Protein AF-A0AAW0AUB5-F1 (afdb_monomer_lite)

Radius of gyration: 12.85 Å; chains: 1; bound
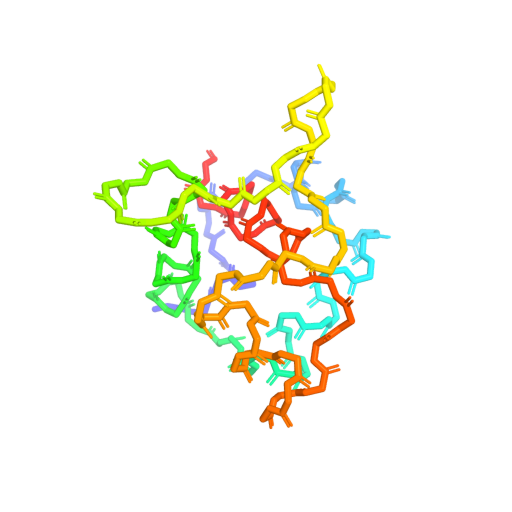ing box: 33×27×32 Å

Sequence (94 aa):
MPIWKHPGLRKSQYDQVARRHAIDCLRSNHKIRTVEDTMVIASRRTIVAQKPHTVNNSGIARQNCGCVSCRRDRDELGCKNPGKCIDTAQALIN

Secondary structure (DSSP, 8-state):
-BGGG-TTS-HHHHHHHHTSHHHHHHHHTS---BHHHHHHHHTS-S-SSSS---B-TTSPBPTT---HHHHHHHHTT--S-HHHHHHHHHHHH-

Foldseek 3Di:
DFLVPDPPFDPVLCVVLVPDPLVVLCCQQVVRGHLVSLCVLLVPDCDDDDARQDADPVRQRDQPGPDPVSVCSCPVRVDRRSRSNNVSSNSSND

Structure (mmCIF, N/CA/C/O backbone):
data_AF-A0AAW0AUB5-F1
#
_entry.id   AF-A0AAW0AUB5-F1
#
loop_
_atom_site.group_PDB
_atom_site.id
_atom_site.type_symbol
_atom_site.label_atom_id
_atom_site.label_alt_id
_atom_site.label_comp_id
_atom_site.label_asym_id
_atom_site.label_entity_id
_atom_site.label_seq_id
_atom_site.pdbx_PDB_ins_code
_atom_site.Cartn_x
_atom_site.Cartn_y
_atom_site.Cartn_z
_atom_site.occupancy
_atom_site.B_iso_or_equiv
_atom_site.auth_seq_id
_atom_site.auth_comp_id
_atom_site.auth_asym_id
_atom_site.auth_atom_id
_atom_site.pdbx_PDB_model_num
ATOM 1 N N . MET A 1 1 ? -1.048 -3.992 15.864 1.00 66.00 1 MET A N 1
ATOM 2 C CA . MET A 1 1 ? -2.498 -3.747 15.647 1.00 66.00 1 MET A CA 1
ATOM 3 C C . MET A 1 1 ? -2.888 -4.051 14.205 1.00 66.00 1 MET A C 1
ATOM 5 O O . MET A 1 1 ? -2.045 -3.862 13.329 1.00 66.00 1 MET A O 1
ATOM 9 N N . PRO A 1 2 ? -4.138 -4.479 13.939 1.00 77.19 2 PRO A N 1
ATOM 10 C CA . PRO A 1 2 ? -4.660 -4.599 12.580 1.00 77.19 2 PRO A CA 1
ATOM 11 C C . PRO A 1 2 ? -4.788 -3.224 11.914 1.00 77.19 2 PRO A C 1
ATOM 13 O O . PRO A 1 2 ? -5.439 -2.343 12.475 1.00 77.19 2 PRO A O 1
ATOM 16 N N . ILE A 1 3 ? -4.219 -3.044 10.717 1.00 75.56 3 ILE A N 1
ATOM 17 C CA . ILE A 1 3 ? -4.289 -1.756 9.993 1.00 75.56 3 ILE A CA 1
ATOM 18 C C . ILE A 1 3 ? -5.738 -1.364 9.665 1.00 75.56 3 ILE A C 1
ATOM 20 O O . ILE A 1 3 ? -6.131 -0.211 9.799 1.00 75.56 3 ILE A O 1
ATOM 24 N N . TRP A 1 4 ? -6.573 -2.352 9.344 1.00 75.06 4 TRP A N 1
ATOM 25 C CA . TRP A 1 4 ? -7.968 -2.176 8.923 1.00 75.06 4 TRP A CA 1
ATOM 26 C C . TRP A 1 4 ? -8.909 -1.644 10.010 1.00 75.06 4 TRP A C 1
ATOM 28 O O . TRP A 1 4 ? -10.039 -1.273 9.713 1.00 75.06 4 TRP A O 1
ATOM 38 N N . LYS A 1 5 ? -8.470 -1.658 11.271 1.00 71.38 5 LYS A N 1
ATOM 39 C CA . LYS A 1 5 ? -9.237 -1.175 12.428 1.00 71.38 5 LYS A CA 1
ATOM 40 C C . LYS A 1 5 ? -8.471 -0.100 13.202 1.00 71.38 5 LYS A C 1
ATOM 42 O O . LYS A 1 5 ? -8.754 0.127 14.375 1.00 71.38 5 LYS A O 1
ATOM 47 N N . HIS A 1 6 ? -7.454 0.507 12.589 1.00 67.56 6 HIS A N 1
ATOM 48 C CA . HIS A 1 6 ? -6.603 1.461 13.282 1.00 67.56 6 HIS A CA 1
ATOM 49
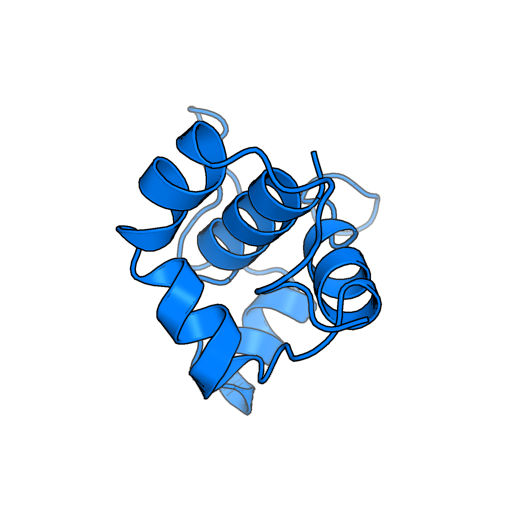 C C . HIS A 1 6 ? -7.374 2.765 13.570 1.00 67.56 6 HIS A C 1
ATOM 51 O O . HIS A 1 6 ? -7.888 3.371 12.633 1.00 67.56 6 HIS A O 1
ATOM 57 N N . PRO A 1 7 ? -7.452 3.232 14.831 1.00 63.44 7 PRO A N 1
ATOM 58 C CA . PRO A 1 7 ? -8.232 4.420 15.192 1.00 63.44 7 PRO A CA 1
ATOM 59 C C . PRO A 1 7 ? -7.663 5.722 14.611 1.00 63.44 7 PRO A C 1
ATOM 61 O O . PRO A 1 7 ? -8.402 6.684 14.433 1.00 63.44 7 PRO A O 1
ATOM 64 N N . GLY A 1 8 ? -6.369 5.750 14.269 1.00 65.94 8 GLY A N 1
ATOM 65 C CA . GLY A 1 8 ? -5.748 6.880 13.569 1.00 65.94 8 GLY A CA 1
ATOM 66 C C . GLY A 1 8 ? -6.105 6.971 12.080 1.00 65.94 8 GLY A C 1
ATOM 67 O O . GLY A 1 8 ? -5.755 7.952 11.435 1.00 65.94 8 GLY A O 1
ATOM 68 N N . LEU A 1 9 ? -6.792 5.970 11.521 1.00 69.31 9 LEU A N 1
ATOM 69 C CA . LEU A 1 9 ? -7.190 5.961 10.119 1.00 69.31 9 LEU A CA 1
ATOM 70 C C . LEU A 1 9 ? -8.429 6.845 9.930 1.00 69.31 9 LEU A C 1
ATOM 72 O O . LEU A 1 9 ? -9.528 6.491 10.366 1.00 69.31 9 LEU A O 1
ATOM 76 N N . ARG A 1 10 ? -8.283 8.006 9.277 1.00 71.75 10 ARG A N 1
ATOM 77 C CA . ARG A 1 10 ? -9.436 8.883 9.027 1.00 71.75 10 ARG A CA 1
ATOM 78 C C . ARG A 1 10 ? -10.399 8.188 8.070 1.00 71.75 10 ARG A C 1
ATOM 80 O O . ARG A 1 10 ? -10.032 7.820 6.954 1.00 71.75 10 ARG A O 1
ATOM 87 N N . LYS A 1 11 ? -11.662 8.065 8.482 1.00 70.12 11 LYS A N 1
ATOM 88 C CA . LYS A 1 11 ? -12.714 7.376 7.718 1.00 70.12 11 LYS A CA 1
ATOM 89 C C . LYS A 1 11 ? -12.841 7.886 6.273 1.00 70.12 11 LYS A C 1
ATOM 91 O O . LYS A 1 11 ? -12.963 7.086 5.357 1.00 70.12 11 LYS A O 1
ATOM 96 N N . SER A 1 12 ? -12.719 9.197 6.057 1.00 72.12 12 SER A N 1
ATOM 97 C CA . SER A 1 12 ? -12.785 9.811 4.723 1.00 72.12 12 SER A CA 1
ATOM 98 C C . SER A 1 12 ? -11.631 9.408 3.800 1.00 72.12 12 SER A C 1
ATOM 100 O O . SER A 1 12 ? -11.855 9.182 2.613 1.00 72.12 12 SER A O 1
ATOM 102 N N . GLN A 1 13 ? -10.409 9.292 4.327 1.00 69.75 13 GLN A N 1
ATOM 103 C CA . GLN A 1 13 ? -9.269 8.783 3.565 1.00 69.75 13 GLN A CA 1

#### What needs to be done
Leave out the images and write out the lines above exactly, from the one with "ATOM 40 C C" up to and including the one with "ATOM 61 O O".

#### Written solution
ATOM 40 C C . LYS A 1 5 ? -8.471 -0.100 13.202 1.00 71.38 5 LYS A C 1
ATOM 42 O O . LYS A 1 5 ? -8.754 0.127 14.375 1.00 71.38 5 LYS A O 1
ATOM 47 N N . HIS A 1 6 ? -7.454 0.507 12.589 1.00 67.56 6 HIS A N 1
ATOM 48 C CA . HIS A 1 6 ? -6.603 1.461 13.282 1.00 67.56 6 HIS A CA 1
ATOM 49
 C C . HIS A 1 6 ? -7.374 2.765 13.570 1.00 67.56 6 HIS A C 1
ATOM 51 O O . HIS A 1 6 ? -7.888 3.371 12.633 1.00 67.56 6 HIS A O 1
ATOM 57 N N . PRO A 1 7 ? -7.452 3.232 14.831 1.00 63.44 7 PRO A N 1
ATOM 58 C CA . PRO A 1 7 ? -8.232 4.420 15.192 1.00 63.44 7 PRO A CA 1
ATOM 59 C C . PRO A 1 7 ? -7.663 5.722 14.611 1.00 63.44 7 PRO A C 1
ATOM 61 O O . PRO A 1 7 ? -8.402 6.684 14.433 1.00 63.44 7 PRO A O 1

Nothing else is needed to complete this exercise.